[R] Why is merge sorting even when sort = F?

[Jeff Newmiller]

If you are still wondering, try re-reading my answer. FALSE is more efficient, TRUE is sorted. Lack of sorting has nothing to do with preserving order.
-- 
Sent from my phone. Please excuse my brevity.

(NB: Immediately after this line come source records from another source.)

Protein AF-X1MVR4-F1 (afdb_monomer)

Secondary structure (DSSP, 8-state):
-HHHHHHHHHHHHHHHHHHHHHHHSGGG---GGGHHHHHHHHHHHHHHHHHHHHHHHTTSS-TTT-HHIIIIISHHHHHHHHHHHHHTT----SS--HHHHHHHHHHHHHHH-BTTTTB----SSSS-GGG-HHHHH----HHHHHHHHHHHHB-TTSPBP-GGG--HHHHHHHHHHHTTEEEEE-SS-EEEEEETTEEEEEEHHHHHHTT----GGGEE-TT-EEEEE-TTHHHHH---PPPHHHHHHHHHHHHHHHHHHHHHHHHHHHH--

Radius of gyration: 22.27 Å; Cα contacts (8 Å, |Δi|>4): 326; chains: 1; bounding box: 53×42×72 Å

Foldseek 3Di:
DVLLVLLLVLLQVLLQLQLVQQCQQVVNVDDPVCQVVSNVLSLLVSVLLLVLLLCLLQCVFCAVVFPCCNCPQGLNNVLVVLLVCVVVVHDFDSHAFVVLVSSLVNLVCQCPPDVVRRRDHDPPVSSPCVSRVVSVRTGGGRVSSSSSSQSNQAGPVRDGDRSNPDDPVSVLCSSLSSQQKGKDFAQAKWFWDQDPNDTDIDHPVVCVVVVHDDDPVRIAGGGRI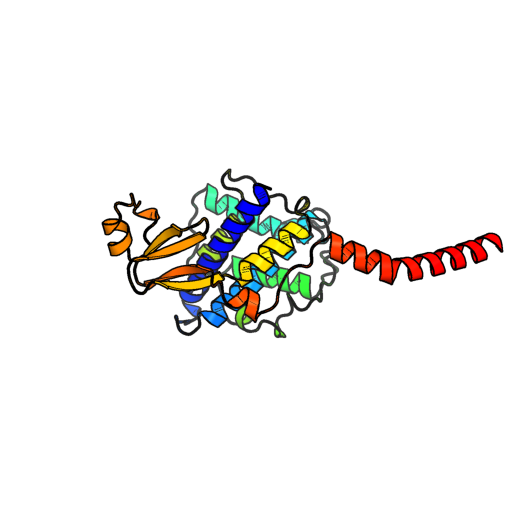DMDGDPPVCVVVVSDDDDPVVVCVCCCVPVVVVVVVVVVVVVVVVVVD

Organism: NCBI:txid412755

Structure (mmCIF, N/CA/C/O backbone):
data_AF-X1MVR4-F1
#
_entry.id   AF-X1MVR4-F1
#
loop_
_atom_site.group_PDB
_atom_site.id
_atom_site.type_symbol
_atom_site.label_atom_id
_atom_site.label_alt_id
_atom_site.label_comp_id
_atom_site.label_asym_id
_atom_site.label_entity_id
_atom_site.label_seq_id
_atom_site.pdbx_PDB_ins_code
_atom_site.Cartn_x
_atom_site.Cartn_y
_atom_site.Cartn_z
_atom_site.occupancy
_atom_site.B_iso_or_equiv
_atom_site.auth_seq_id
_atom_site.auth_comp_id
_atom_site.auth_asym_id
_atom_site.auth_atom_id
_atom_site.pdbx_PDB_model_num
ATOM 1 N N . GLU A 1 1 ? -1.466 -20.565 -1.686 1.00 51.44 1 GLU A N 1
ATOM 2 C CA . GLU A 1 1 ? -2.825 -20.315 -1.148 1.00 51.44 1 GLU A CA 1
ATOM 3 C C . GLU A 1 1 ? -2.831 -19.545 0.175 1.00 51.44 1 GLU A C 1
ATOM 5 O O . GLU A 1 1 ? -3.296 -18.417 0.156 1.00 51.44 1 GLU A O 1
ATOM 10 N N . LYS A 1 2 ? -2.271 -20.053 1.291 1.00 61.78 2 LYS A N 1
ATOM 11 C CA . LYS A 1 2 ? -2.303 -19.335 2.594 1.00 61.78 2 LYS A CA 1
ATOM 12 C C . LYS A 1 2 ? -1.722 -17.911 2.568 1.00 61.78 2 LYS A C 1
ATOM 14 O O . LYS A 1 2 ? -2.353 -17.005 3.092 1.00 61.78 2 LYS A O 1
ATOM 19 N N . VAL A 1 3 ? -0.574 -17.716 1.910 1.00 64.06 3 VAL A N 1
ATOM 20 C CA . VAL A 1 3 ? 0.081 -16.395 1.792 1.00 64.06 3 VAL A CA 1
ATOM 21 C C . VAL A 1 3 ? -0.791 -15.389 1.030 1.00 64.06 3 VAL A C 1
ATOM 23 O O . VAL A 1 3 ? -0.815 -14.217 1.378 1.00 64.06 3 VAL A O 1
ATOM 26 N N . GLY A 1 4 ? -1.548 -15.840 0.023 1.00 69.19 4 GLY A N 1
ATOM 27 C CA . GLY A 1 4 ? -2.423 -14.968 -0.767 1.00 69.19 4 GLY A CA 1
ATOM 28 C C . GLY A 1 4 ? -3.639 -14.472 0.019 1.00 69.19 4 GLY A C 1
ATOM 29 O O . GLY A 1 4 ? -3.964 -13.292 -0.048 1.00 69.19 4 GLY A O 1
ATOM 30 N N . GLU A 1 5 ? -4.279 -15.349 0.800 1.00 75.19 5 GLU A N 1
ATOM 31 C CA . GLU A 1 5 ? -5.402 -14.964 1.672 1.00 75.19 5 GLU A CA 1
ATOM 32 C C . GLU A 1 5 ? -4.946 -14.062 2.827 1.00 75.19 5 GLU A C 1
ATOM 34 O O . GLU A 1 5 ? -5.606 -13.073 3.133 1.00 75.19 5 GLU A O 1
ATOM 39 N N . GLU A 1 6 ? -3.790 -14.344 3.433 1.00 81.62 6 GLU A N 1
ATOM 40 C CA . GLU A 1 6 ? -3.224 -13.481 4.475 1.00 81.62 6 GLU A CA 1
ATOM 41 C C . GLU A 1 6 ? -2.850 -12.100 3.930 1.00 81.62 6 GLU A C 1
ATOM 43 O O . GLU A 1 6 ? -3.213 -11.085 4.520 1.00 81.62 6 GLU A O 1
ATOM 48 N N . LEU A 1 7 ? -2.185 -12.042 2.772 1.00 82.62 7 LEU A N 1
ATOM 49 C CA . LEU A 1 7 ? -1.851 -10.774 2.132 1.00 82.62 7 LEU A CA 1
ATOM 50 C C . LEU A 1 7 ? -3.117 -9.968 1.826 1.00 82.62 7 LEU A C 1
ATOM 52 O O . LEU A 1 7 ? -3.161 -8.765 2.060 1.00 82.62 7 LEU A O 1
ATOM 56 N N . LYS A 1 8 ? -4.174 -10.631 1.361 1.00 80.31 8 LYS A N 1
ATOM 57 C CA . LYS A 1 8 ? -5.471 -10.005 1.115 1.00 80.31 8 LYS A CA 1
ATOM 58 C C . LYS A 1 8 ? -6.061 -9.386 2.391 1.00 80.31 8 LYS A C 1
ATOM 60 O O . LYS A 1 8 ? -6.468 -8.227 2.355 1.00 80.31 8 LYS A O 1
ATOM 65 N N . GLU A 1 9 ? -6.049 -10.103 3.519 1.00 82.88 9 GLU A N 1
ATOM 66 C CA . GLU A 1 9 ? -6.441 -9.548 4.828 1.00 82.88 9 GLU A CA 1
ATOM 67 C C . GLU A 1 9 ? -5.582 -8.331 5.213 1.00 82.88 9 GLU A C 1
ATOM 69 O O . GLU A 1 9 ? -6.120 -7.290 5.603 1.00 82.88 9 GLU A O 1
ATOM 74 N N . ASN A 1 10 ? -4.258 -8.434 5.069 1.00 89.69 10 ASN A N 1
ATOM 75 C CA . ASN A 1 10 ? -3.319 -7.369 5.426 1.00 89.69 10 ASN A CA 1
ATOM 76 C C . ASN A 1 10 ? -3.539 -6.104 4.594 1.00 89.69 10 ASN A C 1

On March 8, 2017 8:55:06 AM PST, Dimitri Liakhovitski <dimitri.liakhovitski at gmail.com> wrote:
>Thank you. I was just curious what sort=FALSE had no impact.
>Wondering what it is there for then...
>
>On Wed, Mar 8, 2017 at 11:43 AM, Jeff Newmiller
><jdnewmil at dcn.davis.ca.us> wrote:
>> Merging is not necessarily an order-preserving operation, but sorting
>can make the operation more efficient. The sort=TRUE argument forces
>the result to be sorted, but sort=FALSE is in not a promise that order
>will be preserved. (I think the imperfect sorting occurs when there are
>multiple keys but am not sure.) You can add columns to the input data
>that let you restore some semblance of the original ordering afterward,
>or you can roll your own possibly-less-efficient merge using match and
>indexing:
>>
>> info[ match( grades2$grade, info$grade ), ]
>> --
>> Sent from my phone. Please excuse my brevity.
>>
>> On March 8, 2017 8:07:27 AM PST, Dimitri Liakhovitski
><dimitri.liakhovitski at gmail.com> wrote:
>>>Hello!
>>>I have a vector 'grades' and a data frame 'info':
>>>
>>>grades2 <- data.frame(grade = c(1,2,2,3,1))
>>>info <- data.frame(
>>>  grade = 3:1,
>>>  desc = c("Excellent", "Good", "Poor"),
>>>  fail = c(F, F, T)
>>>)
>>>
>>>I want to get the info for all grades I have in info:
>>>
>>>This solution resorts everything in the order of column 'grade':
>>>merge(grades2, info, by = "grade", all.x = T, all.y = F)
>>>
>>>Could you please explain why this solution also resorts - despite
>sort
>>>= FALSE?
>>>merge(grades2, info, by = "grade", all.x = T, all.y = F, sort =
>FALSE)
>>>
>>>Thanks a lot!